By Cal Haupt, president and CEO of Southeast Mortgage
In Samuel Coleridge’s epic poem, “The Rime of the Ancient Mariner,” the narrating sailor details a stalled voyage on the sea: “We stuck, nor breath nor motion; as idle as a painted ship upon a painted ocean.”
Our debts weigh us down, and can make us feel trapped. In times of economic uncertainty our debts feel heavier. To borrow another famous image from Coleridge’s poem, debt can feel like the albatross hanging around your neck.
Some homeowners, concerned with their debt, have begun making extra payments on their mortgages. Paying off debt is smart, but prepaying your mortgage isn’t always a good financial decision. Whether or not to pay off your mortgage early depends on a variety of factors, including your age, other debts, and mortgage rate, among others. Here are a couple factors to consider when deciding whether or not to prepay your mortgage.
• Debt you owe on a home isn’t classified as a “bad debt.”
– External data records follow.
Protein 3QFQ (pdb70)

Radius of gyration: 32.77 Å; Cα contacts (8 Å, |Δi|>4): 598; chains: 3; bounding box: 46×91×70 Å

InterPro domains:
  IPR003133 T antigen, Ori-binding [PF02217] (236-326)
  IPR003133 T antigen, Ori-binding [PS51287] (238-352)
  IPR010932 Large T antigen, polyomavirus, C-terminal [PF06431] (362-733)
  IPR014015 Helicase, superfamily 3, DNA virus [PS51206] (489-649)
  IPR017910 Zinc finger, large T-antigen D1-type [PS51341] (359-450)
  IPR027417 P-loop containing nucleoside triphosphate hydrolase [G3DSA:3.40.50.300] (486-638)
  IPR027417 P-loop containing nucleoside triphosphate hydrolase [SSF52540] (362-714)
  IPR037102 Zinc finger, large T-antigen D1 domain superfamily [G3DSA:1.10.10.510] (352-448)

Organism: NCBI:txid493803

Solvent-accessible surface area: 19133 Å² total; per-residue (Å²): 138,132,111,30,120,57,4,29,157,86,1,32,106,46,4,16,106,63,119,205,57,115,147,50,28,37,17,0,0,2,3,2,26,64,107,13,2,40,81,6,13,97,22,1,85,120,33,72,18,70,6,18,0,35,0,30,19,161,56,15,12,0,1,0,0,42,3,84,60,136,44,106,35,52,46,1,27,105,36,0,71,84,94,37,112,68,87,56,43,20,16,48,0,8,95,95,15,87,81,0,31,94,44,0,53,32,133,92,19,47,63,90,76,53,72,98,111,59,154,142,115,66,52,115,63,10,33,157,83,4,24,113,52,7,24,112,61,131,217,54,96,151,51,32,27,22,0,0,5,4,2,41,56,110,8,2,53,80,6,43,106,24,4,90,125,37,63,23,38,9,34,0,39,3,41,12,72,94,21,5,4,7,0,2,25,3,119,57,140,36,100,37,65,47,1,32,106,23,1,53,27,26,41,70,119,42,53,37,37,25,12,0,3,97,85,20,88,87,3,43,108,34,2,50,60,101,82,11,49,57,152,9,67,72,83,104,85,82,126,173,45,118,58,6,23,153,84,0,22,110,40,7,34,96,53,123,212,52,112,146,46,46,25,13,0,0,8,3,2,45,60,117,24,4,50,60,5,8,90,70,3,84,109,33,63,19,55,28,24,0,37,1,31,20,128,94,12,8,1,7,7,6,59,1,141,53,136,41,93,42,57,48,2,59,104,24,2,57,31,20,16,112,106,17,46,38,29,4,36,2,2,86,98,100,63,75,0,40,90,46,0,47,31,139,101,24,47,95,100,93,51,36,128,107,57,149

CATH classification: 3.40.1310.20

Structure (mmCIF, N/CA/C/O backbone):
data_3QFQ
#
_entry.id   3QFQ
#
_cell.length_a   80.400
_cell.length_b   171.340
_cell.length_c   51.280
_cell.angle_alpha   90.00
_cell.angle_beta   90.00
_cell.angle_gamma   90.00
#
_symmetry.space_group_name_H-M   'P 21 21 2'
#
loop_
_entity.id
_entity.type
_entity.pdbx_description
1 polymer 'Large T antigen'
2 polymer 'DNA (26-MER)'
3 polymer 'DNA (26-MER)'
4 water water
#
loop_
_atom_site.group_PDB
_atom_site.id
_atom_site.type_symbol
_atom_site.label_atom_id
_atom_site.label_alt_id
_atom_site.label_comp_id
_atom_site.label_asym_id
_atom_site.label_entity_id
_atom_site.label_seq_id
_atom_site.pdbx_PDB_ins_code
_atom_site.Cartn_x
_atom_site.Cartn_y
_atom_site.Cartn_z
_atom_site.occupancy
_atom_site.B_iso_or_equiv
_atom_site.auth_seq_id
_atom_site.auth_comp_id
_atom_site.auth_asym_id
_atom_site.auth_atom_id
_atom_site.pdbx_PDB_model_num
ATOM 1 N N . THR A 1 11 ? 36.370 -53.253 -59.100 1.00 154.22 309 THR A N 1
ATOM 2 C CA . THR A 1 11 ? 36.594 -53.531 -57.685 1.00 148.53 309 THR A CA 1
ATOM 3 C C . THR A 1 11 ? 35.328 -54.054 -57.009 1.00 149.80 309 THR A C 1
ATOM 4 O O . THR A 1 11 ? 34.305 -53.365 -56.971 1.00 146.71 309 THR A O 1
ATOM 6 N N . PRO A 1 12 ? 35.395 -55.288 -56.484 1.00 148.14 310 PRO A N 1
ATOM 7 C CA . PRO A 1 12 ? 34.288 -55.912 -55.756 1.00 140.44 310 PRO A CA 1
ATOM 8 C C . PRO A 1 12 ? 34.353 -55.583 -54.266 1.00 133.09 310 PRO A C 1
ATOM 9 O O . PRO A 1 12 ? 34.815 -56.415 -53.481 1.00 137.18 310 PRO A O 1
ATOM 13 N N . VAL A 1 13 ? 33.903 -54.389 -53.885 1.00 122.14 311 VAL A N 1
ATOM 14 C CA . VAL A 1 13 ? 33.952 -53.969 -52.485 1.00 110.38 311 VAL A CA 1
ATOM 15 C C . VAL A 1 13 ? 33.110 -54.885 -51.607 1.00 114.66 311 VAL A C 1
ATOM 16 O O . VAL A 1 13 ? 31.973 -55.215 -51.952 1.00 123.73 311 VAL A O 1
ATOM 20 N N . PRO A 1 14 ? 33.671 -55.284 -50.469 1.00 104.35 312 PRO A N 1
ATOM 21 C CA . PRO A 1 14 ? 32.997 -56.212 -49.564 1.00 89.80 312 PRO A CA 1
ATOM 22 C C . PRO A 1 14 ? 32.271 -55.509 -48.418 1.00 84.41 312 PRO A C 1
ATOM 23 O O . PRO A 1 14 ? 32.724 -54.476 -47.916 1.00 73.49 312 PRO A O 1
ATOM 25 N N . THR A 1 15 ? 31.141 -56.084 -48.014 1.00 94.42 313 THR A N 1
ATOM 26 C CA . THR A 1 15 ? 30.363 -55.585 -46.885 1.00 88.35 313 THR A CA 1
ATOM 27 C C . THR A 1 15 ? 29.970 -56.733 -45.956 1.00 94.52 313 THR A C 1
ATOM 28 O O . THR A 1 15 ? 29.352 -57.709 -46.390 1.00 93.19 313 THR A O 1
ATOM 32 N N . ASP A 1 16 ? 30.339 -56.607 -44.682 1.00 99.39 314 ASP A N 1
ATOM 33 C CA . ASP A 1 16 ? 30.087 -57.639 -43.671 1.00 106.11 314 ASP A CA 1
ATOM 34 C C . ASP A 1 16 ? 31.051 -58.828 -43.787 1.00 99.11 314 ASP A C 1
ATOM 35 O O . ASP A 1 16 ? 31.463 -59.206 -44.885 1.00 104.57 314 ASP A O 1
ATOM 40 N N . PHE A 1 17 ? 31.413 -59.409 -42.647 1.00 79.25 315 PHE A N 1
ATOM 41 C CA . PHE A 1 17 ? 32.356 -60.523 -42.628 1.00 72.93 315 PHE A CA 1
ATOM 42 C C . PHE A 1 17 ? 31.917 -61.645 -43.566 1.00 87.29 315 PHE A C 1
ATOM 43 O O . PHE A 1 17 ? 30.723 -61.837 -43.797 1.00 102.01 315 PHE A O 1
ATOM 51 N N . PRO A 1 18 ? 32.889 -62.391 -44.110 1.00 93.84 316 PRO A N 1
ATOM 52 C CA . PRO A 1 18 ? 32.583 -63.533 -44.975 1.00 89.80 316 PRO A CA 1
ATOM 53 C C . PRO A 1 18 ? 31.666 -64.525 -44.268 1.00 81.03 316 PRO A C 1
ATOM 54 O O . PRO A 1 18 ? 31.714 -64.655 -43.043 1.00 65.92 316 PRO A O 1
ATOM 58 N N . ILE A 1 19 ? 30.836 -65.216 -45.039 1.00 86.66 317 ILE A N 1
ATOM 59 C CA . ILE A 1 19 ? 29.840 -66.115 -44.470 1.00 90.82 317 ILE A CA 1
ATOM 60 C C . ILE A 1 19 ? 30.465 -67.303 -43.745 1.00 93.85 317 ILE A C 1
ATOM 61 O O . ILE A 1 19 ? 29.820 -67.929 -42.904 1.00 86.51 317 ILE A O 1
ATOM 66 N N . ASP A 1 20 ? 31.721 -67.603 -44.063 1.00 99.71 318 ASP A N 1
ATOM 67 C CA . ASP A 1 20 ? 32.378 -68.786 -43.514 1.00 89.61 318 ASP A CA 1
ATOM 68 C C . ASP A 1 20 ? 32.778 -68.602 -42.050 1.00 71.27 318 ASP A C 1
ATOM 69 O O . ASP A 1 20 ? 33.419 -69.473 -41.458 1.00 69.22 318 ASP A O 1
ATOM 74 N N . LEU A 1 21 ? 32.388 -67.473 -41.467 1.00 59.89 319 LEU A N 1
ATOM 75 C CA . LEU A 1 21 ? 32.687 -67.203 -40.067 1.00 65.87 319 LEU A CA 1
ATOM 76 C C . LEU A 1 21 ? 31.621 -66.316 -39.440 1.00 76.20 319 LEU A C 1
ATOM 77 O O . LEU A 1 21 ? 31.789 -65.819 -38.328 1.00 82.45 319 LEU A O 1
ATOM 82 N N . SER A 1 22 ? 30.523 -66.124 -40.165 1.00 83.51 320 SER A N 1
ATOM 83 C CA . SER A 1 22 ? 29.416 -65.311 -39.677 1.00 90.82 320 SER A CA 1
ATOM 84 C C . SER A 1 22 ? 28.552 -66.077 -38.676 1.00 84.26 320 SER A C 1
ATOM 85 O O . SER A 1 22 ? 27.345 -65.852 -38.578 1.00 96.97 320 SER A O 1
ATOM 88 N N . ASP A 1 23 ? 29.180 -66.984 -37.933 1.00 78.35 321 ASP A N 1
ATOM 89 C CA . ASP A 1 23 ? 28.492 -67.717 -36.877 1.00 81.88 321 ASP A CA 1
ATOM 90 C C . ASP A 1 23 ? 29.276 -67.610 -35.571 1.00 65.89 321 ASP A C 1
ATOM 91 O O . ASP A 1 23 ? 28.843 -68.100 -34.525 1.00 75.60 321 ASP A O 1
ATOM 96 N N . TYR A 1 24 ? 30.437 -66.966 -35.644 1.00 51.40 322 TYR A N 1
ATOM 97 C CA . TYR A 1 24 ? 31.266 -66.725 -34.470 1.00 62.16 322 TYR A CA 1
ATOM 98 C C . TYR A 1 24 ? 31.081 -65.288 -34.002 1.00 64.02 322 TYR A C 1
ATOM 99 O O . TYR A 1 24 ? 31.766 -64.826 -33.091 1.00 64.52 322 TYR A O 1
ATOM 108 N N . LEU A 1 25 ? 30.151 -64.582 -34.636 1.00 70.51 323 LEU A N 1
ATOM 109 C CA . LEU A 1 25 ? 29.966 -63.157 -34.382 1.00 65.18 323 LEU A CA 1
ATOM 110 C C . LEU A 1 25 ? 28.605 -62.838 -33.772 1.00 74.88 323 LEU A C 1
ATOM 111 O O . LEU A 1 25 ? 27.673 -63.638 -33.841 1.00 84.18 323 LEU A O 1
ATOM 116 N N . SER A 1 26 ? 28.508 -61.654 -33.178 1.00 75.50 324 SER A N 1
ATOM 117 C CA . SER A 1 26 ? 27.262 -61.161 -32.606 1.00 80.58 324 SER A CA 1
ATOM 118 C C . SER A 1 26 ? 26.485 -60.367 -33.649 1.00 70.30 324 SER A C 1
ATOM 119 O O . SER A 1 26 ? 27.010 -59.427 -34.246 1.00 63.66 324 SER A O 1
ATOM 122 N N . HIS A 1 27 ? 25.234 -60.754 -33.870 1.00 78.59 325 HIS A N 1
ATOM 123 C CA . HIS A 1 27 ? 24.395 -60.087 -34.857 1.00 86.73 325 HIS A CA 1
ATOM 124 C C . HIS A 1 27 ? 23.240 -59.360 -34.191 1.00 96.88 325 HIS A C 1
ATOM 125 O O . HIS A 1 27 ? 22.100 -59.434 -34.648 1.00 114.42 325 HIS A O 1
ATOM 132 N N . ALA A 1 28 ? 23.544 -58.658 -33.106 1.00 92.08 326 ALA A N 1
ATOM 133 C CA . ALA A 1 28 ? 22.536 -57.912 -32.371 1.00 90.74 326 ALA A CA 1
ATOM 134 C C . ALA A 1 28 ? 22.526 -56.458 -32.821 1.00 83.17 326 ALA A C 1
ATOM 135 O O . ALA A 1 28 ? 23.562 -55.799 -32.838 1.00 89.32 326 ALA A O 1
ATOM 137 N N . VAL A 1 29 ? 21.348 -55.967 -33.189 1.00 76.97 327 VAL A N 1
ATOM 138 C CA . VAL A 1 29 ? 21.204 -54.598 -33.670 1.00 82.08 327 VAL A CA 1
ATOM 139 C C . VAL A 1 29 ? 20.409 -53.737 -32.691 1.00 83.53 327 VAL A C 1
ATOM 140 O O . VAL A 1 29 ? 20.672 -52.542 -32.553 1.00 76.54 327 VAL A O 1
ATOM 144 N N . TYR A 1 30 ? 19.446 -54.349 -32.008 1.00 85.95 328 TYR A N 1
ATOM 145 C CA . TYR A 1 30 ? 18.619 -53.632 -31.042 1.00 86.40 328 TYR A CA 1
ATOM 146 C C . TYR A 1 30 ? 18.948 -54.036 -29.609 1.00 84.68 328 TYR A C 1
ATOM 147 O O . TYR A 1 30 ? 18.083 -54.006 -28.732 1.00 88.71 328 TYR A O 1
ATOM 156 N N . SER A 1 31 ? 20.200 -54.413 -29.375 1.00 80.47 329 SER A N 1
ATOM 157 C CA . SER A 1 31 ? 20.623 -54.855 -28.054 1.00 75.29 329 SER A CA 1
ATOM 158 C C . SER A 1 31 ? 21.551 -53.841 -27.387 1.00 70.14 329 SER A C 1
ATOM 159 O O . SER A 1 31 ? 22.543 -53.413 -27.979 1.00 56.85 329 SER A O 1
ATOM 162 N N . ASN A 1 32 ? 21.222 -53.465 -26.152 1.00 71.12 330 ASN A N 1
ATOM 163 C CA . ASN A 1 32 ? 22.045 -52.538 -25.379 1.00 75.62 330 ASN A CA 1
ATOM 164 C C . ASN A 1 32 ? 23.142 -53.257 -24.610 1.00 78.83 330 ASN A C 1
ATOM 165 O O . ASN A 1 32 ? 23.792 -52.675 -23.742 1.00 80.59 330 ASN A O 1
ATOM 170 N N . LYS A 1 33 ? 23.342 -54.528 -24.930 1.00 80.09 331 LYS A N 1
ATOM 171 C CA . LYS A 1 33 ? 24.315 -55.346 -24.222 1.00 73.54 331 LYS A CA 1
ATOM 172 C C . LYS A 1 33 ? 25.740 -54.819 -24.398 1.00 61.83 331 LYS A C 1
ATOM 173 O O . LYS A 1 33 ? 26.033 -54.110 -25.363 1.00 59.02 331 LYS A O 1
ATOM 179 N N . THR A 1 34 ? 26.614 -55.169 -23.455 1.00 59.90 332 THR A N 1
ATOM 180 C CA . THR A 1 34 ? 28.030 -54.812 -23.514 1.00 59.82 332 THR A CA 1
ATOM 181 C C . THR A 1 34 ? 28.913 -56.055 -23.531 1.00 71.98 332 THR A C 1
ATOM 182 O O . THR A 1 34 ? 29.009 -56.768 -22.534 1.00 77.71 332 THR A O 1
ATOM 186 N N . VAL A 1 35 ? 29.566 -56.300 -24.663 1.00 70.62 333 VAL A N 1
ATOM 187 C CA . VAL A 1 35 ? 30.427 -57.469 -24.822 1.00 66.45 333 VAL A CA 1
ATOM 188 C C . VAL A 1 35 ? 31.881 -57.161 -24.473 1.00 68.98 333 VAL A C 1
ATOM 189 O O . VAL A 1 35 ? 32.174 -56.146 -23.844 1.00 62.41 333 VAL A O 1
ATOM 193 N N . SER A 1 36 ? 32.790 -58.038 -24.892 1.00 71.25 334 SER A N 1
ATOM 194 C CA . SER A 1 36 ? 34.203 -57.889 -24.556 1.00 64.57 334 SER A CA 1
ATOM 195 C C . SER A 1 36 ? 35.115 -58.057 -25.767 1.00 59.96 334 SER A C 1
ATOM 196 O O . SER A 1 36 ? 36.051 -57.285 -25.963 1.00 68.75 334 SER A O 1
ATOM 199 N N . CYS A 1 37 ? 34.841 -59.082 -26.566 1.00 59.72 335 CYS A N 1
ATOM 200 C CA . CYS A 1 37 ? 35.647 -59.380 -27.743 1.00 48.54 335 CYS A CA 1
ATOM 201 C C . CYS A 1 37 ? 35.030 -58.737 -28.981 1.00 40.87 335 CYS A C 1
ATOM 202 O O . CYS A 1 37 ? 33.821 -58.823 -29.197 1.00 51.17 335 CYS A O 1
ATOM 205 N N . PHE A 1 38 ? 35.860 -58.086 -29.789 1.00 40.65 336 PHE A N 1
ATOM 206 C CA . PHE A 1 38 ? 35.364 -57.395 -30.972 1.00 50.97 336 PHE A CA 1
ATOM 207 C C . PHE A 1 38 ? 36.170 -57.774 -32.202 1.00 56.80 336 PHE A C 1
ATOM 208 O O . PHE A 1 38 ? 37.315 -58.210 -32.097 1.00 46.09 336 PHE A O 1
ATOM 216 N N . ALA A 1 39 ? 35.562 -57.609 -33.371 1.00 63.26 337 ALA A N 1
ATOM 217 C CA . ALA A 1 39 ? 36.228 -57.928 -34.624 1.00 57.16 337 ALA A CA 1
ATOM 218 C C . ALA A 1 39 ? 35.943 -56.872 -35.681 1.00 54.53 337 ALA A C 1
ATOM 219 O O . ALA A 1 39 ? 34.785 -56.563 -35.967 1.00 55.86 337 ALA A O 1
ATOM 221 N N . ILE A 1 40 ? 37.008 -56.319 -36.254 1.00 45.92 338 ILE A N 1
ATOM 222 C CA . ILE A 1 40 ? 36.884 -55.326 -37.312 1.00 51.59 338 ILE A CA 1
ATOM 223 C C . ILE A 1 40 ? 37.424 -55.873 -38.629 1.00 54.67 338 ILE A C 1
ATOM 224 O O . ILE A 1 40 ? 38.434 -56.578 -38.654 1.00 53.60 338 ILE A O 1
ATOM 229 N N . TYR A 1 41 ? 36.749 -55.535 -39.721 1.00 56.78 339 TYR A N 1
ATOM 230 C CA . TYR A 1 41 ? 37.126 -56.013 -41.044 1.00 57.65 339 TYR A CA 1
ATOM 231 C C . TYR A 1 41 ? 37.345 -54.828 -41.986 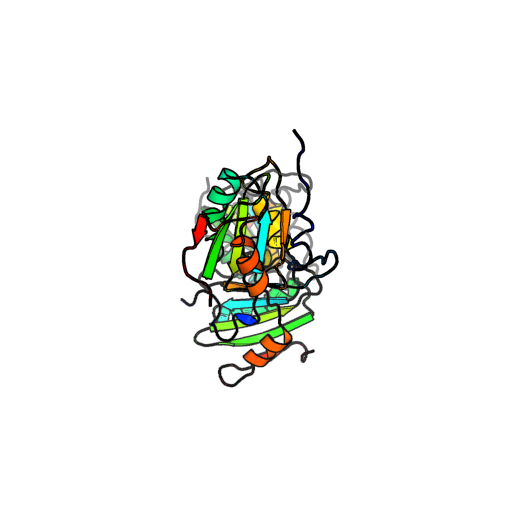1.00 71.51 339 TYR A C 1
ATOM 232 O O . TYR A 1 41 ? 36.480 -54.507 -42.799 1.00 85.11 339 TYR A O 1
ATOM 241 N N . THR A 1 42 ? 38.499 -54.176 -41.869 1.00 68.27 340 THR A N 1
ATOM 242 C CA . THR A 1 42 ? 38.819 -53.024 -42.713 1.00 62.40 340 THR A CA 1
ATOM 243 C C . THR A 1 42 ? 39.873 -53.341 -43.775 1.00 73.81 340 THR A C 1
ATOM 244 O O . THR A 1 42 ? 39.845 -54.406 -44.392 1.00 73.24 340 THR A O 1
ATOM 246 N N . THR A 1 43 ? 40.795 -52.404 -43.983 1.00 76.69 341 THR A N 1
ATOM 247 C CA . THR A 1 43 ? 41.862 -52.564 -44.967 1.00 74.34 341 THR A CA 1
ATOM 248 C C . THR A 1 43 ? 43.155 -53.024 -44.298 1.00 96.27 341 THR A C 1
ATOM 249 O O . THR A 1 43 ? 43.245 -53.064 -43.071 1.00 98.50 341 THR A O 1
ATOM 251 N N . SER A 1 44 ? 44.151 -53.373 -45.108 1.00 105.46 342 SER A N 1
ATOM 252 C CA . SER A 1 44 ? 45.431 -53.853 -44.593 1.00 99.41 342 SER A CA 1
ATOM 253 C C . SER A 1 44 ? 46.071 -52.848 -43.641 1.00 89.61 342 SER A C 1
ATOM 254 O O . SER A 1 44 ? 46.315 -53.149 -42.471 1.00 84.94 342 SER A O 1
ATOM 257 N N . ASP A 1 45 ? 46.346 -51.653 -44.153 1.00 83.17 343 ASP A N 1
ATOM 258 C CA . ASP A 1 45 ? 46.969 -50.605 -43.352 1.00 84.74 343 ASP A CA 1
ATOM 259 C C . ASP A 1 45 ? 45.963 -49.915 -42.432 1.00 72.40 343 ASP A C 1
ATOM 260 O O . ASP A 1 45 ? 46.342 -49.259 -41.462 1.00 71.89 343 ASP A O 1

Despite what the markets have done over the past few years, take a long view. Homes generally appreciate over the years. The interest you pay on your mortgage is typically tax deductible, too. Consider paying other debts, such as money owed on credit cards or on student loans. Interest on credit card debt grows quickly, while the items purchased with your plastic card usually depreciate in value.
• Think about opportunity costs.
Extra payments towards your principal might be better spent in an investment. If investing money will bring at least a 3 percent higher return than paying the mortgage early, invest. Do you have enough money put away in case of an emergency or unemployment? Remember that a savings account is a more liquid asset than a house, and that you should strive to always have enough put away to see you through six months in case of a crisis. Young families with children have childcare and education expenses to budget for; it may be beneficial for such a couple to keep mortgage payments as low as possible. Conversely, empty nesters may benefit from extra payments.
• Carefully weigh all the benefits and potential downsides to accelerating payments on your mortgage.
Calculate how much interest you can save. Before you decide to make extra payments towards your principal each month, speak with a financial advisor. Otherwise, you could end up hurting your overall financial health.